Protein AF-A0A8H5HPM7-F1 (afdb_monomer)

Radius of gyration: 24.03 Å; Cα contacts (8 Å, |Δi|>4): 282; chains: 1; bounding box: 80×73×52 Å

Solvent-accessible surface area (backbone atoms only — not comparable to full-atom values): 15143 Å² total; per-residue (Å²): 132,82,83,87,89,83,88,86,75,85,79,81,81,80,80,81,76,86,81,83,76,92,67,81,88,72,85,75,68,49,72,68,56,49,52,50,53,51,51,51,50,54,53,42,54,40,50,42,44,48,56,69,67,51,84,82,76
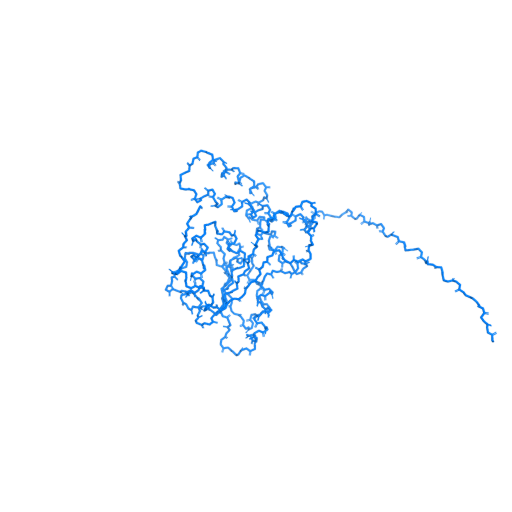,45,75,64,48,54,49,52,43,50,55,38,53,47,55,42,47,76,66,53,32,70,64,41,47,54,51,52,51,53,57,48,37,29,76,94,61,78,32,48,68,64,60,57,55,54,46,53,41,47,76,73,43,55,72,73,57,68,83,78,54,45,36,32,41,35,43,58,45,82,59,78,59,82,58,58,94,43,56,91,42,39,42,77,50,39,23,12,75,78,46,92,45,97,77,27,46,68,46,55,80,90,70,62,59,62,90,84,34,52,47,63,20,48,27,39,36,39,53,46,44,66,70,68,46,66,47,70,69,55,42,56,45,49,55,47,51,54,40,52,24,28,23,95,79,9,35,42,36,41,29,36,61,68,85,70,74,79,69,62,97,85,58,86,79,76,82,87,60,78,81,48,54,72,50,78,38,47,38,88,71,57,73,74,64,91,74,65,78,81,78,85,130

Secondary structure (DSSP, 8-state):
------PPP-----PPPP------------HHHHHHHHHHHHHHHHHHHHHHH-SS--HHHHHHHHHHHHHHHHTTHHHHHHHHHHHHT-GGGT--THHHHHHHHHHTTGGGSPSSPEEEEEET-S-TTTTGGGTTTEEEEEEETT-SSTTSEE--GGG--HHHHTT-EEEEEEESGGGT---HHHHHHHHHHHHHHEEEEEEEEEEE--------TT----TTS-SSEEEEEEGGGS--GGG------

Nearest PDB structures (foldseek):
  7vkq-assembly1_A  TM=7.409E-01  e=1.779E-06  Drosophila melanogaster
  8gmz-assembly1_D  TM=6.889E-01  e=1.336E-06  Homo sapiens
  7vkq-assembly4_D  TM=6.841E-01  e=1.498E-06  Drosophila melanogaster
  8gmy-assembly1_D  TM=6.824E-01  e=3.340E-06  Homo sapiens
  5cm2-assembly1_Z  TM=6.184E-01  e=4.864E-04  Yarrowia lipolytica CLIB122

Foldseek 3Di:
DDDDDDDDDDDDDDDDDDDDDPDDPPPPPDPVNLVVLLVLLLVLLLQLLVLVVDPPNDPVSVVSNVVSQVVCVVSVHVVSNLVSVVVCLDVVNVHDCLVVVVVVCVVVVQLVDDDDAFEEEEEQDSDLCSCVVSVVRHDYAAEYCDHPDPSHHNDDLLPDDLVVQFQQGLEYEDAQVLSNNNDPVVSLSSLVSRLRNHHQQHKYKYKHQDPPPPDDPPDDDDPPDDRIDIDMDGSVPSDPCVPDDDPDD

InterPro domains:
  IPR021867 S-adenosylmet
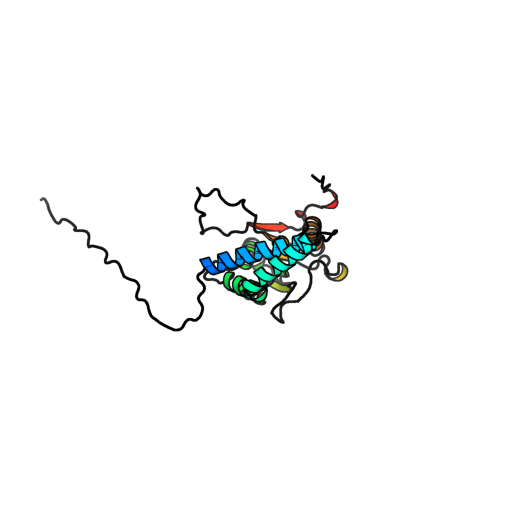hionine-dependent methyltransferase Bmt2-like [PF11968] (67-214)
  IPR021867 S-adenosylmethionine-dependent methyltransferase Bmt2-like [PTHR21008] (26-206)
  IPR029063 S-adenosyl-L-methionine-dependent methyltransferase superfamily [G3DSA:3.40.50.150] (133-217)
  IPR029063 S-adenosyl-L-methionine-dependent methyltransferase superfamily [SSF53335] (150-234)

Organism: NCBI:txid117010

Structure (mmCIF, N/CA/C/O backbone):
data_AF-A0A8H5HPM7-F1
#
_entry.id   AF-A0A8H5HPM7-F1
#
loop_
_atom_site.group_PDB
_atom_site.id
_atom_site.type_symbol
_atom_site.label_atom_id
_atom_site.label_alt_id
_atom_site.label_comp_id
_atom_site.label_asym_id
_atom_site.label_entity_id
_atom_site.label_seq_id
_atom_site.pdbx_PDB_ins_code
_atom_site.Cartn_x
_atom_site.Cartn_y
_atom_site.Cartn_z
_atom_site.occupancy
_atom_site.B_iso_or_equiv
_atom_site.auth_seq_id
_atom_site.auth_comp_id
_atom_site.auth_asym_id
_atom_site.auth_atom_id
_atom_site.pdbx_PDB_model_num
ATOM 1 N N . MET A 1 1 ? -57.292 51.075 -12.703 1.00 33.97 1 MET A N 1
ATOM 2 C CA . MET A 1 1 ? -57.676 50.132 -13.772 1.00 33.97 1 MET A CA 1
ATOM 3 C C . MET A 1 1 ? -56.687 50.344 -14.907 1.00 33.97 1 MET A C 1
ATOM 5 O O . MET A 1 1 ? -56.754 51.418 -15.480 1.00 33.97 1 MET A O 1
ATOM 9 N N . LEU A 1 2 ? -55.790 49.371 -15.161 1.00 31.31 2 LEU A N 1
ATOM 10 C CA . LEU A 1 2 ? -54.707 49.380 -16.183 1.00 31.31 2 LEU A CA 1
ATOM 11 C C . LEU A 1 2 ? -53.601 50.448 -15.905 1.00 31.31 2 LEU A C 1
ATOM 13 O O . LEU A 1 2 ? -53.932 51.565 -15.534 1.00 31.31 2 LEU A O 1
ATOM 17 N N . SER A 1 3 ? -52.288 50.157 -15.814 1.00 32.16 3 SER A N 1
ATOM 18 C CA . SER A 1 3 ? -51.348 49.416 -16.696 1.00 32.16 3 SER A CA 1
ATOM 19 C C . SER A 1 3 ? -51.095 50.172 -18.014 1.00 32.16 3 SER A C 1
ATOM 21 O O . SER A 1 3 ? -52.051 50.677 -18.587 1.00 32.16 3 SER A O 1
ATOM 23 N N . LEU A 1 4 ? -49.893 50.296 -18.585 1.00 30.28 4 LEU A N 1
ATOM 24 C CA . LEU A 1 4 ? -48.558 49.761 -18.253 1.00 30.28 4 LEU A CA 1
ATOM 25 C C . LEU A 1 4 ? -47.726 50.873 -17.520 1.00 30.28 4 LEU A C 1
ATOM 27 O O . LEU A 1 4 ? -48.356 51.697 -16.862 1.00 30.28 4 LEU A O 1
ATOM 31 N N . ASP A 1 5 ? -46.386 51.000 -17.486 1.00 34.00 5 ASP A N 1
ATOM 32 C CA . ASP A 1 5 ? -45.245 50.194 -17.981 1.00 34.00 5 ASP A CA 1
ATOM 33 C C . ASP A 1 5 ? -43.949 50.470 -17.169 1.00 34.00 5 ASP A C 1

### What you need to do
Copy back the listing above exactly, but only from the line with "ATOM 2 C CA" through the line with "ATOM 13 O O", both ends included.

### Exercise result
ATOM 2 C CA . MET A 1 1 ? -57.676 50.132 -13.772 1.00 33.97 1 MET A CA 1
ATOM 3 C C . MET A 1 1 ? -56.687 50.344 -14.907 1.00 33.97 1 MET A C 1
ATOM 5 O O . MET A 1 1 ? -56.754 51.418 -15.480 1.00 33.97 1 MET A O 1
ATOM 9 N N . LEU A 1 2 ? -55.790 49.371 -15.161 1.00 31.31 2 LEU A N 1
ATOM 10 C CA . LEU A 1 2 ? -54.707 49.380 -16.183 1.00 31.31 2 LEU A CA 1
ATOM 11 C C . LEU A 1 2 ? -53.601 50.448 -15.905 1.00 31.31 2 LEU A C 1
ATOM 13 O O . LEU A 1 2 ? -53.932 51.565 -15.534 1.00 31.31 2 LEU A O 1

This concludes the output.